Жора переставал жрать, вытягивал шею по направлению ко мне и, шипя, делал резкие короткие броски.

– Уйди, Жорка, по-хорошему! – кричал я ему, рассекая хворостиной воздух. – Мне твоя семья ни к чему! Не бось, не обижу… Я к своему деду Паше иду. Знаешь такого? Во-во, хата у трёх ракит стоит. Во-о-на она. И хватит на меня шипеть, как на врага народа! Свой я, Жора, свой… Чуешь, товарищ часовой?

Жора делал ещё одну-две попытки ущипнуть меня за икры или хотя бы лодыжки, но я, наверное, уже заговорил, загипнотизировал пернатого бойца своими словесным ручейком. Жора, победно гоготнув для приличия, отставал от меня и, хлопая крыльями, возвращался к своему стаду, всё ещё поглядывая круглым глазом в мою сторону. Мол, ладно, так и быть – нынче пропущу тебя, оглоеда, но в другой раз защиплю до синяков, коль опять нарушишь покой моего святого семейства. Ишь, ходят тут всякие, а потом гусята куда-то пропадают…

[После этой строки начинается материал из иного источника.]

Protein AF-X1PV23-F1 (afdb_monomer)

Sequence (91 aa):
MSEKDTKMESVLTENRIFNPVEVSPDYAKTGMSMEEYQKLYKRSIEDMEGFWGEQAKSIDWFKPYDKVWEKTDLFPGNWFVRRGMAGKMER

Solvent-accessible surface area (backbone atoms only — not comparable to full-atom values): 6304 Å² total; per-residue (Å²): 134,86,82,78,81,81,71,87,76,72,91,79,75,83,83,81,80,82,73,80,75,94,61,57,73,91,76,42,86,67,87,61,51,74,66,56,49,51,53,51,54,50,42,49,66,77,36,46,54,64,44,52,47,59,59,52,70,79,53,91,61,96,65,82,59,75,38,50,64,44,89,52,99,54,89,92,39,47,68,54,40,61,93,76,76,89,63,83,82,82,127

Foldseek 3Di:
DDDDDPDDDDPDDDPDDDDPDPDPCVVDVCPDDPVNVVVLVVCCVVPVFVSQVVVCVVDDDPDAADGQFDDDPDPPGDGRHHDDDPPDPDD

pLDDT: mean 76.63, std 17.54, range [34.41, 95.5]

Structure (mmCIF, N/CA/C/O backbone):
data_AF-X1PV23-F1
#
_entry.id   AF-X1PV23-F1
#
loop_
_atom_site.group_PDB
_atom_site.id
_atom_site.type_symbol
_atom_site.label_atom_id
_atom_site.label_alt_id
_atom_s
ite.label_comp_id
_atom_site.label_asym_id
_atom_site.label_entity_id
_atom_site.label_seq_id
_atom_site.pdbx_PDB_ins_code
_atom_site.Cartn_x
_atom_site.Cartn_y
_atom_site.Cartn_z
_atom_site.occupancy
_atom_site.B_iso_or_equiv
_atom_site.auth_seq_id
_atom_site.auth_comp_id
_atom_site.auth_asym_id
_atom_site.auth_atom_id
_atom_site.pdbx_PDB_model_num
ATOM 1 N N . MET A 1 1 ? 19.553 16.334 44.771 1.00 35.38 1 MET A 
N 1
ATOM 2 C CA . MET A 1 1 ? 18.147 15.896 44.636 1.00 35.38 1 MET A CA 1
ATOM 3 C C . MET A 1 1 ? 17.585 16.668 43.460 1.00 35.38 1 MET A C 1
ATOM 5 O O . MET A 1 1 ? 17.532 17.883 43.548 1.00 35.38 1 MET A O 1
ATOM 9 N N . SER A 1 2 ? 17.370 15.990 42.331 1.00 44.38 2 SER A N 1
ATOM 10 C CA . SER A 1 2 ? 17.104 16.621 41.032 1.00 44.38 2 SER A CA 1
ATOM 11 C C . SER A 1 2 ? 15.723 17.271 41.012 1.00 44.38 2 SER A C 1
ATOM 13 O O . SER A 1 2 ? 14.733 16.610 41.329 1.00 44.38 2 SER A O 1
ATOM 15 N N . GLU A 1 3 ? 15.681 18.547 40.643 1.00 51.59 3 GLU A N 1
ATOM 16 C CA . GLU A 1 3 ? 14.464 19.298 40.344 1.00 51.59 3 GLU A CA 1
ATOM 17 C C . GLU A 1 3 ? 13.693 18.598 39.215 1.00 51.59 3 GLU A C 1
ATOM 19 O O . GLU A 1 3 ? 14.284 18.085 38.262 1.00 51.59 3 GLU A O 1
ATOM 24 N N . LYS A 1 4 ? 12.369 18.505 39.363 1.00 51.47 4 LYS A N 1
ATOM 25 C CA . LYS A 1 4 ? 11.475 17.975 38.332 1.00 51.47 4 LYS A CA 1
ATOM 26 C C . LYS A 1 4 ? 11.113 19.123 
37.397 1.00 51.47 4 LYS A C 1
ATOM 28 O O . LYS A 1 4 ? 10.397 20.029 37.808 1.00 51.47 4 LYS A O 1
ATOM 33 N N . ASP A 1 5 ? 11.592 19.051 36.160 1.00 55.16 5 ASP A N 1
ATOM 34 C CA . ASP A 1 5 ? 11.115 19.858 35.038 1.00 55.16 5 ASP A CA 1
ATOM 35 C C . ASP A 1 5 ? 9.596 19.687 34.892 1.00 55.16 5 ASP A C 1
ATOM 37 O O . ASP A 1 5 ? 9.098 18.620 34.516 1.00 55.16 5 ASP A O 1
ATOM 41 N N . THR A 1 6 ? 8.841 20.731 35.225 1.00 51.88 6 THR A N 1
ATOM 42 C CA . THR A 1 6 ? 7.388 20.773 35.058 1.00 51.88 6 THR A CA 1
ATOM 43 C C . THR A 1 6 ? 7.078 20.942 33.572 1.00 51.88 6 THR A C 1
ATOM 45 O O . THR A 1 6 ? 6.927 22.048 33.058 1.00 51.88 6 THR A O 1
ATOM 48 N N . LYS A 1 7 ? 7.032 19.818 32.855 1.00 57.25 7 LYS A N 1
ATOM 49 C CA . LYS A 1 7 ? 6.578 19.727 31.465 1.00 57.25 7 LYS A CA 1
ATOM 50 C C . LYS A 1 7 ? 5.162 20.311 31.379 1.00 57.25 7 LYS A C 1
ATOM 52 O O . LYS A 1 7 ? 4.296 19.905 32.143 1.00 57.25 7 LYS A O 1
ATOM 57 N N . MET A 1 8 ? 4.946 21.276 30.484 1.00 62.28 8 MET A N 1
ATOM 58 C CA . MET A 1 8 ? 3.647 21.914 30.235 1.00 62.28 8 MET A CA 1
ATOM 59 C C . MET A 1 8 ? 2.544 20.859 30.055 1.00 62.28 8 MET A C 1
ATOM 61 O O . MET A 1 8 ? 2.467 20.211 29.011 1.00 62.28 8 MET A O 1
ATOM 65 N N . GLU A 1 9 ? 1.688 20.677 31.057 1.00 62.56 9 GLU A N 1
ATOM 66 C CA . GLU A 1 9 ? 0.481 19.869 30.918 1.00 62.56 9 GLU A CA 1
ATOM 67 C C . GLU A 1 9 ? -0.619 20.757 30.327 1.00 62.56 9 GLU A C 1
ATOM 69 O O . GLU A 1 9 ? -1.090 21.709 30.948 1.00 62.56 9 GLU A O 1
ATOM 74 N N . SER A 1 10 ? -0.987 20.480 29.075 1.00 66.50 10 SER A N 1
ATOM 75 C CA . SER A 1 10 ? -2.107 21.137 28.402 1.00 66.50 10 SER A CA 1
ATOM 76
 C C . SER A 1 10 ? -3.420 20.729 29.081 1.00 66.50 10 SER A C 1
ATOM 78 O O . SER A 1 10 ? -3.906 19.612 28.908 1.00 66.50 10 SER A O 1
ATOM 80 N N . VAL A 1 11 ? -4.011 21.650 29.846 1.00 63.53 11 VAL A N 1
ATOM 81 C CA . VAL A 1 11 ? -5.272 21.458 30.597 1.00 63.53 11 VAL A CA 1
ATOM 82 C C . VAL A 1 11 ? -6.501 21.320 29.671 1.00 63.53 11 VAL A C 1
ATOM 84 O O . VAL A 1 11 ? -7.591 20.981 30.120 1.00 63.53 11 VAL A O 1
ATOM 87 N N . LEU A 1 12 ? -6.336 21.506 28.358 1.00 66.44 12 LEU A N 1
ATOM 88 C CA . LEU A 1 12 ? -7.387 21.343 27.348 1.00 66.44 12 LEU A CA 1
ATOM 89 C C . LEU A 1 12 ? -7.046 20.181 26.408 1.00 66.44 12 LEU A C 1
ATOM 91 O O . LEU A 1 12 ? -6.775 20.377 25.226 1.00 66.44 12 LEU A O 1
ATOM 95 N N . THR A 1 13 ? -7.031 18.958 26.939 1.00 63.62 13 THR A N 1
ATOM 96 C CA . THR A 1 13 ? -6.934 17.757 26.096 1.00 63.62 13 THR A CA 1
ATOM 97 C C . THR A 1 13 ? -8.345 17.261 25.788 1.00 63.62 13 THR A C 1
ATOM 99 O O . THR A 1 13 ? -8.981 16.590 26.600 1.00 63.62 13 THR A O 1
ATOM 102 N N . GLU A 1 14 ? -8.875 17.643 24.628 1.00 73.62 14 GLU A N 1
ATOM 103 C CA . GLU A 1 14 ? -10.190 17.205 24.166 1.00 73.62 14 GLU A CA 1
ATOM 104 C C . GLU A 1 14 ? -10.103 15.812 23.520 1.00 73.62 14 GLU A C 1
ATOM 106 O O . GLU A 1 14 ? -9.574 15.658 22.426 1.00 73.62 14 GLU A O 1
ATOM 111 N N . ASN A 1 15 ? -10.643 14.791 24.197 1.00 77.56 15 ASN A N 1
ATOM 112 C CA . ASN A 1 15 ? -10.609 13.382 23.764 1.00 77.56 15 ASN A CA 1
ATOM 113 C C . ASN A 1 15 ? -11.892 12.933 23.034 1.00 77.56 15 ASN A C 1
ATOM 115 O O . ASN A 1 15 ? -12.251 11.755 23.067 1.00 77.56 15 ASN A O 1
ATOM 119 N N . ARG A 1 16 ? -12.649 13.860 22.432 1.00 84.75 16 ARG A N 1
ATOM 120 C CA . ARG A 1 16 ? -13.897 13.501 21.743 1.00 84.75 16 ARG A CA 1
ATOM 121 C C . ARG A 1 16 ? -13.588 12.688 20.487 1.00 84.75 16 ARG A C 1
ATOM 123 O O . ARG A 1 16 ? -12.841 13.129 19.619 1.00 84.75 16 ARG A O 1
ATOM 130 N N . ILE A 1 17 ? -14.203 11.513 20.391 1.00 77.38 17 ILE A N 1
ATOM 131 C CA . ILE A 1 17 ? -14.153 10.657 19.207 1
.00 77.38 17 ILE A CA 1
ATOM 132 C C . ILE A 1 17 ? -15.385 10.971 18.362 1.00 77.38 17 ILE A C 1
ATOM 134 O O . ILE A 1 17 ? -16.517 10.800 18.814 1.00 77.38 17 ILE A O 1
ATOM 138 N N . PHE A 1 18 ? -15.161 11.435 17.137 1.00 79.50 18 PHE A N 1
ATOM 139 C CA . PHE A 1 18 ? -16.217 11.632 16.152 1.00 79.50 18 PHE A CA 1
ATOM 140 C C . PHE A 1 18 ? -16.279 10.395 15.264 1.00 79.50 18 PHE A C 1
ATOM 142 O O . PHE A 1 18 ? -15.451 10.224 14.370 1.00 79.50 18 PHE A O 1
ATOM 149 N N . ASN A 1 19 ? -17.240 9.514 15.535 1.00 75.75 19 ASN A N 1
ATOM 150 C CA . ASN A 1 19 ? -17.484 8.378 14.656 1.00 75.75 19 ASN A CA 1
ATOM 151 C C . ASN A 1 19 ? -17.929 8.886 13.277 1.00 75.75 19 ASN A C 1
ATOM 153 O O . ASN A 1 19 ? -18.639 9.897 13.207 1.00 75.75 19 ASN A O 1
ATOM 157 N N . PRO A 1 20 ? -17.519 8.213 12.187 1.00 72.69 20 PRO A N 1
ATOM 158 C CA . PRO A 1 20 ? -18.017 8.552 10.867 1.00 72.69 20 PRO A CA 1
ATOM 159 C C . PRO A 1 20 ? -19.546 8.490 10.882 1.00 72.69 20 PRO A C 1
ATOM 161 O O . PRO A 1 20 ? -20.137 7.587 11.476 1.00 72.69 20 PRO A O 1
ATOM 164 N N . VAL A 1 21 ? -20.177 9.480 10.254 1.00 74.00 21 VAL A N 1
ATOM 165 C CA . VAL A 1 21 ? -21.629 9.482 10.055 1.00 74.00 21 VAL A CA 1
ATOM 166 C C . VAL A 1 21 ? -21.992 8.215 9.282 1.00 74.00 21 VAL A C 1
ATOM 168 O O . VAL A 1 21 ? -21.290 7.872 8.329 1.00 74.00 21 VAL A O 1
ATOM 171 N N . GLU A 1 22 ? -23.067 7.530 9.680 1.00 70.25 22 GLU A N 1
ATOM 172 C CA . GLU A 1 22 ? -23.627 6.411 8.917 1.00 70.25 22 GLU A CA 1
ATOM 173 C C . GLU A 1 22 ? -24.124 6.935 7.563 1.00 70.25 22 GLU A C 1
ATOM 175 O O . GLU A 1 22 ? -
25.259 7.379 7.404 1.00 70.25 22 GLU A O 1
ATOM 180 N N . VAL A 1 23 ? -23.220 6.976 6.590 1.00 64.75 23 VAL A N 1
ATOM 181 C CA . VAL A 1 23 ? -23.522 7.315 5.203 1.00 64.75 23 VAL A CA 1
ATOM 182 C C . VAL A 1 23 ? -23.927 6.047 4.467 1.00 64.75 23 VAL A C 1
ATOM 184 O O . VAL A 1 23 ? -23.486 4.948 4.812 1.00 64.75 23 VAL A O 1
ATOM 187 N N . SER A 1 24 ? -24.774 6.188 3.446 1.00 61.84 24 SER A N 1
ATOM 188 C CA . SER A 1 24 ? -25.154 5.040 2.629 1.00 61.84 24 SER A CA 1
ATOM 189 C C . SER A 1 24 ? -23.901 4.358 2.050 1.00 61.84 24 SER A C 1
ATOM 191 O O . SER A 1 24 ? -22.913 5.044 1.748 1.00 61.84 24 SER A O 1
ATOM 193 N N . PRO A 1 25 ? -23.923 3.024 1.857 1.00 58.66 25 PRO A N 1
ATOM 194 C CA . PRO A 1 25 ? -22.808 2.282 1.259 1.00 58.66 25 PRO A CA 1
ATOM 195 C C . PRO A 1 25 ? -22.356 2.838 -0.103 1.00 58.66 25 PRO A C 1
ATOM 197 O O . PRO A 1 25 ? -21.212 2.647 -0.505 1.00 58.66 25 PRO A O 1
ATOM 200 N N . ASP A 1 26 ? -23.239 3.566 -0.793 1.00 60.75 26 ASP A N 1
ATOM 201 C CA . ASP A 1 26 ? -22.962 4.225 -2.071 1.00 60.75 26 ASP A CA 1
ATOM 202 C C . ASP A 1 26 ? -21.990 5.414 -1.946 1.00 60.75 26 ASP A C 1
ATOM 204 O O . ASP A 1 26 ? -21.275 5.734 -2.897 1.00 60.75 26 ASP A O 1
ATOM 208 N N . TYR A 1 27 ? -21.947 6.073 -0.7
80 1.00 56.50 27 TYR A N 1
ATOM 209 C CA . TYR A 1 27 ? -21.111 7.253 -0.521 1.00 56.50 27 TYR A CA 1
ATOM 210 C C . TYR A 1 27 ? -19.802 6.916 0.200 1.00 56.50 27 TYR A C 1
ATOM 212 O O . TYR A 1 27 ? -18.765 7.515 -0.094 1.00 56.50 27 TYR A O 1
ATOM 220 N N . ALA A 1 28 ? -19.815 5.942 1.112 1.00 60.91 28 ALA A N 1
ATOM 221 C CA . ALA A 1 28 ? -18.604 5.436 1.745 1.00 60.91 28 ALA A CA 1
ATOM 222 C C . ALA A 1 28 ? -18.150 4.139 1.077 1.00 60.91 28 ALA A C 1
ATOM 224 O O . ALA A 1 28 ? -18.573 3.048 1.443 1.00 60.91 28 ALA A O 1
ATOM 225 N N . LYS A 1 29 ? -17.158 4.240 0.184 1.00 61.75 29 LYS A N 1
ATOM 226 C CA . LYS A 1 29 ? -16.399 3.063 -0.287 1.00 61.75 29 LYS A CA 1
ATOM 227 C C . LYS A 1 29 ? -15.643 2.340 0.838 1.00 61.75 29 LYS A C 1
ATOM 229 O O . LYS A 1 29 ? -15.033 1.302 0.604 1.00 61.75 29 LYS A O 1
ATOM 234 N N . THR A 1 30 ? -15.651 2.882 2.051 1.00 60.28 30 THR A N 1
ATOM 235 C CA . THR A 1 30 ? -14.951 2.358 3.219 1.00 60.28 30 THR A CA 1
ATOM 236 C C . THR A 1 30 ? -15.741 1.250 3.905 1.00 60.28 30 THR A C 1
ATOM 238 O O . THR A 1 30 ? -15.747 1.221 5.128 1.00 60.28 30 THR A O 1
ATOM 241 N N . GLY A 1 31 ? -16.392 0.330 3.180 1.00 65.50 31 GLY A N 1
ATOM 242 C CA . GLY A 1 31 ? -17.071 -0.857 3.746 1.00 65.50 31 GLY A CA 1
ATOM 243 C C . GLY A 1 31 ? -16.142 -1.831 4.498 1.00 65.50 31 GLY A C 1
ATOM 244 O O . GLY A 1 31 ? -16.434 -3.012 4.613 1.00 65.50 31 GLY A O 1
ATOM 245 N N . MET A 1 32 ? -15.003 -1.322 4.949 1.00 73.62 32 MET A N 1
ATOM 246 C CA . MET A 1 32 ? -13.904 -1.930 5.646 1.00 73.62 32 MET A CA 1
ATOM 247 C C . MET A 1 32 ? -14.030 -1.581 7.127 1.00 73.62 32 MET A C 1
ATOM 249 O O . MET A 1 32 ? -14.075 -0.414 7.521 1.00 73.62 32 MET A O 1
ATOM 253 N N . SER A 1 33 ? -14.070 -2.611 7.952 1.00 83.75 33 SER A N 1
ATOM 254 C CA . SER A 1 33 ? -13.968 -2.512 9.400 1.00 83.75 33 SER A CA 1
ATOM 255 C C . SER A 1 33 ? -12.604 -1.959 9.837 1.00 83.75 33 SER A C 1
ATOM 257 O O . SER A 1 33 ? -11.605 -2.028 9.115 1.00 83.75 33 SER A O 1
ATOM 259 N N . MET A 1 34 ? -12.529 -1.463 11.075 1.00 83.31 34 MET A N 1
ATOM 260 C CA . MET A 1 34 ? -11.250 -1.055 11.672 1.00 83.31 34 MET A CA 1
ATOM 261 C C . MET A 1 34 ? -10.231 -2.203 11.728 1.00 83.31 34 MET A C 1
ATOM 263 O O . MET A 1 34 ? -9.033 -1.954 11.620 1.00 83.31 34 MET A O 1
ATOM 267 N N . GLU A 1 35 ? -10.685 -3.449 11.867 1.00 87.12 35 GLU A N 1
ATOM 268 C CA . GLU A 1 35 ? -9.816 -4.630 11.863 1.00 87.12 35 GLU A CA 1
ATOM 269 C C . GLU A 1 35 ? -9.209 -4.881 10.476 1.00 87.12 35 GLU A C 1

Честно говоря, я и сам не знал, что меня тянуло в убогую хатёнку Земляковых. Не погрешу против истины, если скажу, что влекла меня туда какая-то неведомая и неодолимая сила. Бедностью гордиться негоже, понимал я уже в том возрасте. Но и стыдиться ею я тогда не стыдился. (У нас всегда так: кому рай, а кому – ложись и помирай. Сегодня это присловье, пожалуй, покруче звучит, чем в моём детстве).


Да, нечем было хвалиться Павлу Фёдоровичу и Прасковье Ивановне, если говорить о чём-то таком, что их односельчане считали бы богатством. Дед Паша хорохорился, шутил:

– В одном кармане – вошь на аркане, в другом – блоха на цепи.

– Бедность не порок, – вздыхала бабушка Прасковья, – но зимой без шубы холодно.

Павла Фёдоровича, в молодости служившего в драгунском полку, трудно было вывести из себя. Он, скручивая из самосада папироску, лишь улыбался в усы:

– Шуба у нашей Любы, а меня и пиджак греет.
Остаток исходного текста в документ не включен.